### Data to use

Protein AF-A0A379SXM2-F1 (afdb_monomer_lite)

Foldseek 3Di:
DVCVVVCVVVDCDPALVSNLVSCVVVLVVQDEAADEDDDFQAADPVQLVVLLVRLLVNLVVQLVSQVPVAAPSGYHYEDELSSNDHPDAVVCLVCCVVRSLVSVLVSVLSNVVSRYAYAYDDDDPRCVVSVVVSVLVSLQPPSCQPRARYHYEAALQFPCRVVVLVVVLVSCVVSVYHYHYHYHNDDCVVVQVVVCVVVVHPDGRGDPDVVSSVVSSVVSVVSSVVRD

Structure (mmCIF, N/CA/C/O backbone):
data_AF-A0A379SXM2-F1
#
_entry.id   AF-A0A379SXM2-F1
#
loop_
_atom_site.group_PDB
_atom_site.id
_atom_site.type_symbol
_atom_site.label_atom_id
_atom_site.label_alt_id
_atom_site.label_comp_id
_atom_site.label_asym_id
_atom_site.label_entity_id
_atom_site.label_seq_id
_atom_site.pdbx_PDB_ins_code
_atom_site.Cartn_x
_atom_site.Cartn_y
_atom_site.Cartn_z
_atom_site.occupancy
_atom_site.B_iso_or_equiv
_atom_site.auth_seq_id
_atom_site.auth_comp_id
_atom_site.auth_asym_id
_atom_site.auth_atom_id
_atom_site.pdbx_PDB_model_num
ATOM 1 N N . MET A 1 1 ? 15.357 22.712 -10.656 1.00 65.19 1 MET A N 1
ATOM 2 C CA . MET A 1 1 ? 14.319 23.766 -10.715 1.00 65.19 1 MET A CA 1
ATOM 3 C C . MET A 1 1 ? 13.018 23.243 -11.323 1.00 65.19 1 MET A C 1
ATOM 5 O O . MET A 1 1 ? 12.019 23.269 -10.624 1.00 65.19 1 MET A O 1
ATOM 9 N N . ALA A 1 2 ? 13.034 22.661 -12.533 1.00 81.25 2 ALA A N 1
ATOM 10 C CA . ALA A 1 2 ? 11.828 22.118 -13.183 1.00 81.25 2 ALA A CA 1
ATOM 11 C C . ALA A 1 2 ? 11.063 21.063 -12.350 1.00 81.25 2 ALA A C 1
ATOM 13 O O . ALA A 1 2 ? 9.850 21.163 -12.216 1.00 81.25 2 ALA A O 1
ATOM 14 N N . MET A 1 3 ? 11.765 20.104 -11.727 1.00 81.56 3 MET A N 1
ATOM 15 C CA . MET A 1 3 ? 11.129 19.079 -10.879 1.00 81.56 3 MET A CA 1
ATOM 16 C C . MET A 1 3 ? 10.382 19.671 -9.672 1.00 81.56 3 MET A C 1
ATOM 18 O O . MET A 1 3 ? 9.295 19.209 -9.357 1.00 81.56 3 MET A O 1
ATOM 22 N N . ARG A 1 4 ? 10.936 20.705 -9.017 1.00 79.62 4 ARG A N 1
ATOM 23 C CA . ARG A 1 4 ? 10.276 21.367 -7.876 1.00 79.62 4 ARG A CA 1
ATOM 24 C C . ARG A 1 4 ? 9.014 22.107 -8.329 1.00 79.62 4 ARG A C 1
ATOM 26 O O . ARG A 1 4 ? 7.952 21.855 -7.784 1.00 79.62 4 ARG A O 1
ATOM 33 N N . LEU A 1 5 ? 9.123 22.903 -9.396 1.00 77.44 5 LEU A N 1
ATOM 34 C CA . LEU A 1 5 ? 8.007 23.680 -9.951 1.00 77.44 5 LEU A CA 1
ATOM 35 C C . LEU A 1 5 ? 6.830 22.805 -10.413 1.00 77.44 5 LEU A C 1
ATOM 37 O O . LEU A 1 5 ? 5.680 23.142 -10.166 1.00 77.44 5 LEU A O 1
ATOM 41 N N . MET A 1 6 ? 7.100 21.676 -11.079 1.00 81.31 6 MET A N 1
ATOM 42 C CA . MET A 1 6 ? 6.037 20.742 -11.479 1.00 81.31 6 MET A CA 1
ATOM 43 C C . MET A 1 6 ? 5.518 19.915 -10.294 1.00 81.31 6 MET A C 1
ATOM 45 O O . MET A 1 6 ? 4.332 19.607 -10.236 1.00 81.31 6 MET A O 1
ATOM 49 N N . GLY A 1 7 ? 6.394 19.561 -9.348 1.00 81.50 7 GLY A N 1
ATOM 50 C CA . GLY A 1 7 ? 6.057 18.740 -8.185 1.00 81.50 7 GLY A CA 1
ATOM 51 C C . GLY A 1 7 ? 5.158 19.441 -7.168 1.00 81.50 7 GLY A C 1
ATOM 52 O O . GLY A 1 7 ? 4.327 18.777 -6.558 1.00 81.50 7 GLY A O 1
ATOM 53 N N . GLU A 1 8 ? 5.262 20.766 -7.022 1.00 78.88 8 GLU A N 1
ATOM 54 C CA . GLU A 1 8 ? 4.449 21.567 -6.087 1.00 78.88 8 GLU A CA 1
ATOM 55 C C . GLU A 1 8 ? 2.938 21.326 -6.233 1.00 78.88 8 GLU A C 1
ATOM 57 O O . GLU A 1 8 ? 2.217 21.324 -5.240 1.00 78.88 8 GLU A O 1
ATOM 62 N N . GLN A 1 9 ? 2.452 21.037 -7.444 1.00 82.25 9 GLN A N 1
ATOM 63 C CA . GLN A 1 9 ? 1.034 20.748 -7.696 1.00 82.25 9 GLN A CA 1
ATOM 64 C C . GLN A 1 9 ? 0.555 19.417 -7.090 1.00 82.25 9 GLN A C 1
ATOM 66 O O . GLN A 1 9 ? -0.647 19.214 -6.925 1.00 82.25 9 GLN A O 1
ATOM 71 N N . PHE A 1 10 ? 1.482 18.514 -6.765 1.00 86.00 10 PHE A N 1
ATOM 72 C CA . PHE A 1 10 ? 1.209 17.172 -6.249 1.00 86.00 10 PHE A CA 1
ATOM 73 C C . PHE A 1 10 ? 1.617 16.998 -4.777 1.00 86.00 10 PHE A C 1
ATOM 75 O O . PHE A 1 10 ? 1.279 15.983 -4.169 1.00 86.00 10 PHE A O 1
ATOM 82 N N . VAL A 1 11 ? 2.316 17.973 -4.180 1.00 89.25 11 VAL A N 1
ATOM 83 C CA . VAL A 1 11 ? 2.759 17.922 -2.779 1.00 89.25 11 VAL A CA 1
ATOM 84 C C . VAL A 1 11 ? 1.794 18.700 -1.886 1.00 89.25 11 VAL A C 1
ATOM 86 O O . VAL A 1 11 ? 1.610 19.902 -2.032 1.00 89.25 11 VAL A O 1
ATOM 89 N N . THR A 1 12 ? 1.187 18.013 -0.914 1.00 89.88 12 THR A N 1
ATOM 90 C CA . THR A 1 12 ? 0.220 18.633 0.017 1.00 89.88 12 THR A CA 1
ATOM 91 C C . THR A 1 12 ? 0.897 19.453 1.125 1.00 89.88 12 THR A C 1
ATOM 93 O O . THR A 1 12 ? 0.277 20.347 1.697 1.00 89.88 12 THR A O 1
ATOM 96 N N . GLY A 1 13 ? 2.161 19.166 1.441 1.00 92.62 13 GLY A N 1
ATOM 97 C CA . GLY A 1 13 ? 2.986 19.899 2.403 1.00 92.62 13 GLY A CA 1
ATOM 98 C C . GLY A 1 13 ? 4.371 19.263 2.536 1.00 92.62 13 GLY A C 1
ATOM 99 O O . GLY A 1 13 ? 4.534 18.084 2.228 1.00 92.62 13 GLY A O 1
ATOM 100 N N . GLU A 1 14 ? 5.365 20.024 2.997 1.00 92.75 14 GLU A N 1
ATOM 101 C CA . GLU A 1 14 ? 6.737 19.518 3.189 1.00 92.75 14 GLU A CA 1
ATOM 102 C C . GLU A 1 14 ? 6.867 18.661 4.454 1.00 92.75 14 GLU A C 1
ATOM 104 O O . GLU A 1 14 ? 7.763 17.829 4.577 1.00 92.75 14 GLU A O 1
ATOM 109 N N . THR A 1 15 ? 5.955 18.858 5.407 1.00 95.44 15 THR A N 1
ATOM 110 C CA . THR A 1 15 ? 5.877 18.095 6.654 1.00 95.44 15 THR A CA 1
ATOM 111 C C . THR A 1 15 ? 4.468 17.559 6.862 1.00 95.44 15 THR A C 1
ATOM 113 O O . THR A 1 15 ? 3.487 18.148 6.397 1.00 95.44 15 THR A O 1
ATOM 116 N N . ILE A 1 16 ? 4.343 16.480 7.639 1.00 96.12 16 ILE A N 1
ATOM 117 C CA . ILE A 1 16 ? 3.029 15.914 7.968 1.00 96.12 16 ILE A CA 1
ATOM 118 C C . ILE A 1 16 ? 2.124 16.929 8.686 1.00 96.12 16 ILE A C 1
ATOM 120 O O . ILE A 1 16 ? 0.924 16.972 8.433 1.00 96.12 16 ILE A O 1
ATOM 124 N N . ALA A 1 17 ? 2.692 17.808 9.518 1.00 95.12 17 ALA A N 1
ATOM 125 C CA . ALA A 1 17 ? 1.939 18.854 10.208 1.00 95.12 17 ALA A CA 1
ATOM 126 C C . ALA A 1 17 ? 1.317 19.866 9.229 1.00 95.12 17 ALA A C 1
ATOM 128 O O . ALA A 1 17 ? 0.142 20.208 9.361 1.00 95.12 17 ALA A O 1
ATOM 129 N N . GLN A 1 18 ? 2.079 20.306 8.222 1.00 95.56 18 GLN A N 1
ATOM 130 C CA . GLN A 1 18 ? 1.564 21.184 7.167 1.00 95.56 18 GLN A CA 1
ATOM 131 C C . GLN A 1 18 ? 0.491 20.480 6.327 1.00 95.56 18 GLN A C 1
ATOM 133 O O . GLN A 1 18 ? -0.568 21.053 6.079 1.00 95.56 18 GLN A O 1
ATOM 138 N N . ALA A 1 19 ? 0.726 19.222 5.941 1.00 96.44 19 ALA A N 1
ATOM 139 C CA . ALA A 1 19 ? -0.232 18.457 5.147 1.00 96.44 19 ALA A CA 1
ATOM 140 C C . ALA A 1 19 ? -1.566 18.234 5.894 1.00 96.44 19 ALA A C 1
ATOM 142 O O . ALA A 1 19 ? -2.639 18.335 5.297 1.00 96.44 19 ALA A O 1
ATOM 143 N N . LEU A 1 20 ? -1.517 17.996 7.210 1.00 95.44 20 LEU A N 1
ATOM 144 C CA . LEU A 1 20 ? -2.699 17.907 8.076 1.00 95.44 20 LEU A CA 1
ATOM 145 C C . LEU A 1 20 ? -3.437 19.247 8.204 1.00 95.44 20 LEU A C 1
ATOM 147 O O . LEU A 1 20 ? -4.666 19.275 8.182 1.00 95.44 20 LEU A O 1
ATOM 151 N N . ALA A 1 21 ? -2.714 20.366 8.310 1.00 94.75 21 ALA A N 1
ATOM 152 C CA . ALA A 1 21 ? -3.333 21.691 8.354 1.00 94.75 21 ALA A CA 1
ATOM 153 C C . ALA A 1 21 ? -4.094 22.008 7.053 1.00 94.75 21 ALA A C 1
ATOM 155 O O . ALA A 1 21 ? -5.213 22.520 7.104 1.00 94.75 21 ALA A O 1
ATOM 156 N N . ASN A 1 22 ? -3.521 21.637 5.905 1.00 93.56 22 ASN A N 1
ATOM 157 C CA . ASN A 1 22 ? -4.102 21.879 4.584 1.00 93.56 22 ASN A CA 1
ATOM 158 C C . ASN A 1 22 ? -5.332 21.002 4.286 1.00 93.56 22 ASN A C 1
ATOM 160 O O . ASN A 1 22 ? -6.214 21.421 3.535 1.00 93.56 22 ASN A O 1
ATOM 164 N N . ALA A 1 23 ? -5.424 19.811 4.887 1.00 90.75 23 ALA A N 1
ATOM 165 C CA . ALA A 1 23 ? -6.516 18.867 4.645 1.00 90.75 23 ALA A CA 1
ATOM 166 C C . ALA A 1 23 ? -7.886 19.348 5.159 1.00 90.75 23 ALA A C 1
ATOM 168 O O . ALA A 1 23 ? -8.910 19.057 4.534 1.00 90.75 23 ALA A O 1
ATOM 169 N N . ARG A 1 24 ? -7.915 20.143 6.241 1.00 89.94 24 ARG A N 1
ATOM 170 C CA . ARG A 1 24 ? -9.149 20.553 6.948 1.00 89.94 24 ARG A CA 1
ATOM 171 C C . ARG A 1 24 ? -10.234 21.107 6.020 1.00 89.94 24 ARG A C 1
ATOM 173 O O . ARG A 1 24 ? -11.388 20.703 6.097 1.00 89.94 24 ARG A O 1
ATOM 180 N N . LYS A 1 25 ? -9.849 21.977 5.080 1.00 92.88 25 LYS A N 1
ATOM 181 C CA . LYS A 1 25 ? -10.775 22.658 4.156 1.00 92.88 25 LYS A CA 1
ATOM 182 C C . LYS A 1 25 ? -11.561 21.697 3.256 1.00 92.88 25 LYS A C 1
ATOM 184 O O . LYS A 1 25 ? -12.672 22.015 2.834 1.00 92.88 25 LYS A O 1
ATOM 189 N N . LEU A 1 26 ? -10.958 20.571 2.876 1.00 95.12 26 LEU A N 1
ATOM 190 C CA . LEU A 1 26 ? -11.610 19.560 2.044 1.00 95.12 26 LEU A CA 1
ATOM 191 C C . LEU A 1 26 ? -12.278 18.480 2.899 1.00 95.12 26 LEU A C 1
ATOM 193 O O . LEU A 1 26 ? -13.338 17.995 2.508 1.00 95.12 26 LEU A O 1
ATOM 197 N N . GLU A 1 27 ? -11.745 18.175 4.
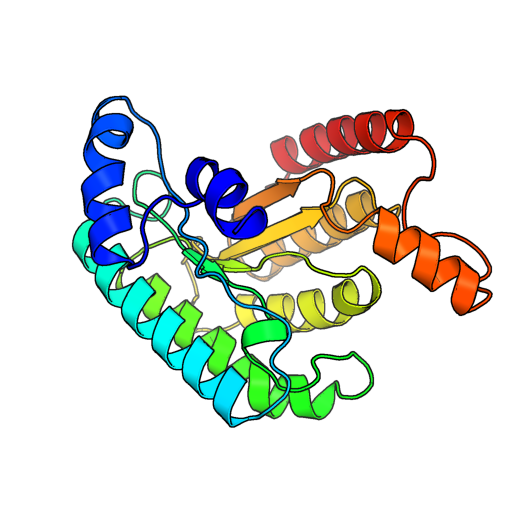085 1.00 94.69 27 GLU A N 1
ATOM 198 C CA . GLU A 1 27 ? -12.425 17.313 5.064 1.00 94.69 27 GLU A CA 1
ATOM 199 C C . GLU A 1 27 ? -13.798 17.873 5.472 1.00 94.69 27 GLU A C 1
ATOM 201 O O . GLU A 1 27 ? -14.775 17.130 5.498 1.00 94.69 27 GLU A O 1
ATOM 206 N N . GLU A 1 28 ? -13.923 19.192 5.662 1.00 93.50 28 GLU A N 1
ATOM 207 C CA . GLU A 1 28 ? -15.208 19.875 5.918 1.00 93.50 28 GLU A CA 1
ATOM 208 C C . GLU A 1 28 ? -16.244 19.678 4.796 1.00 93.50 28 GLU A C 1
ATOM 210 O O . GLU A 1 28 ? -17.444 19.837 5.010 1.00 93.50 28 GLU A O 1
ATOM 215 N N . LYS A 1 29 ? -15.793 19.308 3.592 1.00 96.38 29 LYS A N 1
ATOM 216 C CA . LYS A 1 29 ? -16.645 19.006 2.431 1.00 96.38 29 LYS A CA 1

* * *

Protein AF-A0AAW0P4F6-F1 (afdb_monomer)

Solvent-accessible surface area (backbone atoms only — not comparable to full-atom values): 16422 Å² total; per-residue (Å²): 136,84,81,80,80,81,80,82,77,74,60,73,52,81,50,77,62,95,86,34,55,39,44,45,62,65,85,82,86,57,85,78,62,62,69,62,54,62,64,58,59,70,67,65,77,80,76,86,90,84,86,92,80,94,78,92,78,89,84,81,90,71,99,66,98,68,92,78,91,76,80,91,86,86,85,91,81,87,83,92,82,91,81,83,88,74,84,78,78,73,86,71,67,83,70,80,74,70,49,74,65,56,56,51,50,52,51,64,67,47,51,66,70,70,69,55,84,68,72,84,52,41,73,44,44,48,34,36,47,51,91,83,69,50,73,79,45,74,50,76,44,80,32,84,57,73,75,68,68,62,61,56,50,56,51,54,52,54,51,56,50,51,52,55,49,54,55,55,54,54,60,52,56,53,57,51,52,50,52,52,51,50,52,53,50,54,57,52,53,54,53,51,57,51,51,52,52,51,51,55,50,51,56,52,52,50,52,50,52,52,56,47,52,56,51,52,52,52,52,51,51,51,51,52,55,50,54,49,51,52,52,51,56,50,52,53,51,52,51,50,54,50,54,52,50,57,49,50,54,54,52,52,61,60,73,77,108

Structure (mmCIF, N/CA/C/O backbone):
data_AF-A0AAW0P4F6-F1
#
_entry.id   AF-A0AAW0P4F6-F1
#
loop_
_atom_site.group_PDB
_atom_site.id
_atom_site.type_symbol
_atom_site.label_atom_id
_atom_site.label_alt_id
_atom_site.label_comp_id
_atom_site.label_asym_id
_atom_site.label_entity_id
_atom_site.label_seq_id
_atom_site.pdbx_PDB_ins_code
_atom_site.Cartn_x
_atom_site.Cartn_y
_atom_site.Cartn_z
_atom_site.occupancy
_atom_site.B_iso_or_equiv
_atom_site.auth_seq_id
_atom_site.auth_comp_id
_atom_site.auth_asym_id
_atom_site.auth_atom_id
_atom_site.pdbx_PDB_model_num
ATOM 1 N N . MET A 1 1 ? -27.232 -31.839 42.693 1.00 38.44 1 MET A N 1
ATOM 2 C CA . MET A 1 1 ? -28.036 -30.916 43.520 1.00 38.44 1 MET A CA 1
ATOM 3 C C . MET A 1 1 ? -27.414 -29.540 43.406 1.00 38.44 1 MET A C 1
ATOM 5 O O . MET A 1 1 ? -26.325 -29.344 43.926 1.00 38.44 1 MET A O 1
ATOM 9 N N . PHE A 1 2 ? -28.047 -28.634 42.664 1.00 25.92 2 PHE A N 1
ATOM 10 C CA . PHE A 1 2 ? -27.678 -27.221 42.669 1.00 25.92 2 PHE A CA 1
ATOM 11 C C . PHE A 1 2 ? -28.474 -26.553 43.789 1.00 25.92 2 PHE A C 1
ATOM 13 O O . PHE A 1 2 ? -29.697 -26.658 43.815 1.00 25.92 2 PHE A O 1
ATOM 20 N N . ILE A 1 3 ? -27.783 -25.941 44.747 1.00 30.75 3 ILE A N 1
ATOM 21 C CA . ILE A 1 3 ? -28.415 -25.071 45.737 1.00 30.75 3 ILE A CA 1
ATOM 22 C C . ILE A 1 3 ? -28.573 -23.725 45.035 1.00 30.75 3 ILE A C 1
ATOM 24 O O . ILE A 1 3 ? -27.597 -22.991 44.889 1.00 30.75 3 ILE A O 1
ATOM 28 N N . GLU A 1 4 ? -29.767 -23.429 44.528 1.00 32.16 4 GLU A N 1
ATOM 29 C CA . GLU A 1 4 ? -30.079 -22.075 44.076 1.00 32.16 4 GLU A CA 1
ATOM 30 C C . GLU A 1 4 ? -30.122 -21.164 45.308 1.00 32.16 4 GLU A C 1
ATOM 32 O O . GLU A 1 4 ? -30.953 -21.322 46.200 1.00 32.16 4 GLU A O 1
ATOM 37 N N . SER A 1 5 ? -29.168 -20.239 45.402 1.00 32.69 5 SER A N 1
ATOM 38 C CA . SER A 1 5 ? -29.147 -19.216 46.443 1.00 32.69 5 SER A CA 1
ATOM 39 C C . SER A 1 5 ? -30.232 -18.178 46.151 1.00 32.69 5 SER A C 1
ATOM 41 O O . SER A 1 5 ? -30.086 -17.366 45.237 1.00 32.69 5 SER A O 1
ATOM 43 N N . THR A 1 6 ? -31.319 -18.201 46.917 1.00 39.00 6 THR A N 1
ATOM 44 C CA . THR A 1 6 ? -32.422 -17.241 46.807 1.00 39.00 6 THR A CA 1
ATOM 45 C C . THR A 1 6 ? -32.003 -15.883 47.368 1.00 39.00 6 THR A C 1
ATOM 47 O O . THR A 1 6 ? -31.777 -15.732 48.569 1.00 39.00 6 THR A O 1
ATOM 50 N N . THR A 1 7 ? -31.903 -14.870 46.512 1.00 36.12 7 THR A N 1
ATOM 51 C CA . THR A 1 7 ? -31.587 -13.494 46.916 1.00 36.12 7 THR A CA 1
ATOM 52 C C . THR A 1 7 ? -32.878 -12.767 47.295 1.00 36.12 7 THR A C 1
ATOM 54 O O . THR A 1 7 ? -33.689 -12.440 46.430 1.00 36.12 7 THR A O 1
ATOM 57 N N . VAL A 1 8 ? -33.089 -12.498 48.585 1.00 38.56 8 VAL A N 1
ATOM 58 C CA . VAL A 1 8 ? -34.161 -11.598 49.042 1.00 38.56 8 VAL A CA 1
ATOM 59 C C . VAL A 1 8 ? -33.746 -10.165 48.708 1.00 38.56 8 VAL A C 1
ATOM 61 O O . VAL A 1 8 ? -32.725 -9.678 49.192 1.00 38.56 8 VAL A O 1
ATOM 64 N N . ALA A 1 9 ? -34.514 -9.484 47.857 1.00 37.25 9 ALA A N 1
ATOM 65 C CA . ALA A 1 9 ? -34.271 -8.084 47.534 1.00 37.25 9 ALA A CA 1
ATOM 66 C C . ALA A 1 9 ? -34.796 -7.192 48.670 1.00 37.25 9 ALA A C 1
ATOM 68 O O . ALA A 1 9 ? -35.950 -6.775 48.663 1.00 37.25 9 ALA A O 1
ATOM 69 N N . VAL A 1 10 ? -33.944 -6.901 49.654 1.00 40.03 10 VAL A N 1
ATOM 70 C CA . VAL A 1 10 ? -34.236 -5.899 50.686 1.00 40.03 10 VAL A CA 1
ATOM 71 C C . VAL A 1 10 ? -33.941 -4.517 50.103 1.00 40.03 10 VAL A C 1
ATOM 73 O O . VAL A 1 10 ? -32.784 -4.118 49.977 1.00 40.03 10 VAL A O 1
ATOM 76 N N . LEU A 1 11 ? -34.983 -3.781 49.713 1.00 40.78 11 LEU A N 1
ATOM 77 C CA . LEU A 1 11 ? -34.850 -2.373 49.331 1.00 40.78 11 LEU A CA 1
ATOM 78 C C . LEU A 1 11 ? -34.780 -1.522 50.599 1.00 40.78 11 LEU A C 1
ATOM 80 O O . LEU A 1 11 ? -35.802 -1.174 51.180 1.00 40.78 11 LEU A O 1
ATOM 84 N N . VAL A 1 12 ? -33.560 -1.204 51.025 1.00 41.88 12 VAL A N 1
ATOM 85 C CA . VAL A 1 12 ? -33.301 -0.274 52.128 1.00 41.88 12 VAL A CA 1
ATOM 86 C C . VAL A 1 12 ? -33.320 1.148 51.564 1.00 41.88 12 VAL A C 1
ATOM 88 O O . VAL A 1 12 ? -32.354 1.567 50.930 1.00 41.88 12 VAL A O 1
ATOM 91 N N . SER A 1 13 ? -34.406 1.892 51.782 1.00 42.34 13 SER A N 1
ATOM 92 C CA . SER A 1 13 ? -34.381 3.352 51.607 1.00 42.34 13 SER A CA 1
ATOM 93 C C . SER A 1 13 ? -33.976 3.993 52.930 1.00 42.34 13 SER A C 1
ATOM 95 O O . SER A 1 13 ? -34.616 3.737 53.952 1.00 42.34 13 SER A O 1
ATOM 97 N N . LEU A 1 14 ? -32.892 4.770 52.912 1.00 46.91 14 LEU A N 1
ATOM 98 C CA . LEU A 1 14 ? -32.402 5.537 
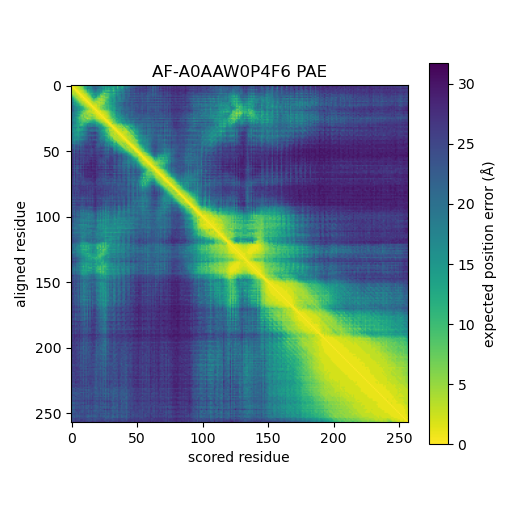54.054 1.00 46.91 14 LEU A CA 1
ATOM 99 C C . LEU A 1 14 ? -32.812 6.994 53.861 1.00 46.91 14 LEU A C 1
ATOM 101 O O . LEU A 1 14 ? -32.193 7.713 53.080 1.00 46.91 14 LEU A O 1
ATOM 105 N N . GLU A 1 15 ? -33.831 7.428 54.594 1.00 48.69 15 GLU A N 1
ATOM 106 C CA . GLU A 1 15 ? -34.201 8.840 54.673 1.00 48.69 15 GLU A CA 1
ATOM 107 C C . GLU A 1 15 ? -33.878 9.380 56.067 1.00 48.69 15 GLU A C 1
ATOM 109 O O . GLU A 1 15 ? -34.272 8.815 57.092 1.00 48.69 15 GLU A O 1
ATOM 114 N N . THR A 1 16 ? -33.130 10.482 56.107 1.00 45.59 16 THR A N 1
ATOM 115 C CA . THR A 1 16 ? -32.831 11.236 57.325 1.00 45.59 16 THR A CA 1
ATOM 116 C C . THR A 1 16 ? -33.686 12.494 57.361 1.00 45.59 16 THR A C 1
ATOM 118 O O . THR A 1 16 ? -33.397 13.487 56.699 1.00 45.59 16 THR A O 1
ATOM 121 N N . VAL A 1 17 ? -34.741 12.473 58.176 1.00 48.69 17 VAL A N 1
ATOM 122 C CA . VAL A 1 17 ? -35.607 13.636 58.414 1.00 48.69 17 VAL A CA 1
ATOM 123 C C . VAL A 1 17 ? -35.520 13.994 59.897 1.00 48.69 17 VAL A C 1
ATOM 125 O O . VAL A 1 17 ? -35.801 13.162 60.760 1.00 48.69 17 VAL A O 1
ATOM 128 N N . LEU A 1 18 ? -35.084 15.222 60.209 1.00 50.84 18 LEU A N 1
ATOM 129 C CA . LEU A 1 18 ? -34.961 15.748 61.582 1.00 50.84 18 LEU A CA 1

### Exercise
All lines in the data above from the one with "ATOM 22 N N" through the one with "ATOM 54 C CA" must be repeated exactly, and no others.

### Answer to this problem
ATOM 22 N N . ARG A 1 4 ? 10.936 20.705 -9.017 1.00 79.62 4 ARG A N 1
ATOM 23 C CA . ARG A 1 4 ? 10.276 21.367 -7.876 1.00 79.62 4 ARG A CA 1
ATOM 24 C C . ARG A 1 4 ? 9.014 22.107 -8.329 1.00 79.62 4 ARG A C 1
ATOM 26 O O . ARG A 1 4 ? 7.952 21.855 -7.784 1.00 79.62 4 ARG A O 1
ATOM 33 N N . LEU A 1 5 ? 9.123 22.903 -9.396 1.00 77.44 5 LEU A N 1
ATOM 34 C CA . LEU A 1 5 ? 8.007 23.680 -9.951 1.00 77.44 5 LEU A CA 1
ATOM 35 C C . LEU A 1 5 ? 6.830 22.805 -10.413 1.00 77.44 5 LEU A C 1
ATOM 37 O O . LEU A 1 5 ? 5.680 23.142 -10.166 1.00 77.44 5 LEU A O 1
ATOM 41 N N . MET A 1 6 ? 7.100 21.676 -11.079 1.00 81.31 6 MET A N 1
ATOM 42 C CA . MET A 1 6 ? 6.037 20.742 -11.479 1.00 81.31 6 MET A CA 1
ATOM 43 C C . MET A 1 6 ? 5.518 19.915 -10.294 1.00 81.31 6 MET A C 1
ATOM 45 O O . MET A 1 6 ? 4.332 19.607 -10.236 1.00 81.31 6 MET A O 1
ATOM 49 N N . GLY A 1 7 ? 6.394 19.561 -9.348 1.00 81.50 7 GLY A N 1
ATOM 50 C CA . GLY A 1 7 ? 6.057 18.740 -8.185 1.00 81.50 7 GLY A CA 1
ATOM 51 C C . GLY A 1 7 ? 5.158 19.441 -7.168 1.00 81.50 7 GLY A C 1
ATOM 52 O O . GLY A 1 7 ? 4.327 18.777 -6.558 1.00 81.50 7 GLY A O 1
ATOM 53 N N . GLU A 1 8 ? 5.262 20.766 -7.022 1.00 78.88 8 GLU A N 1
ATOM 54 C CA . GLU A 1 8 ? 4.449 21.567 -6.087 1.00 78.88 8 GLU A CA 1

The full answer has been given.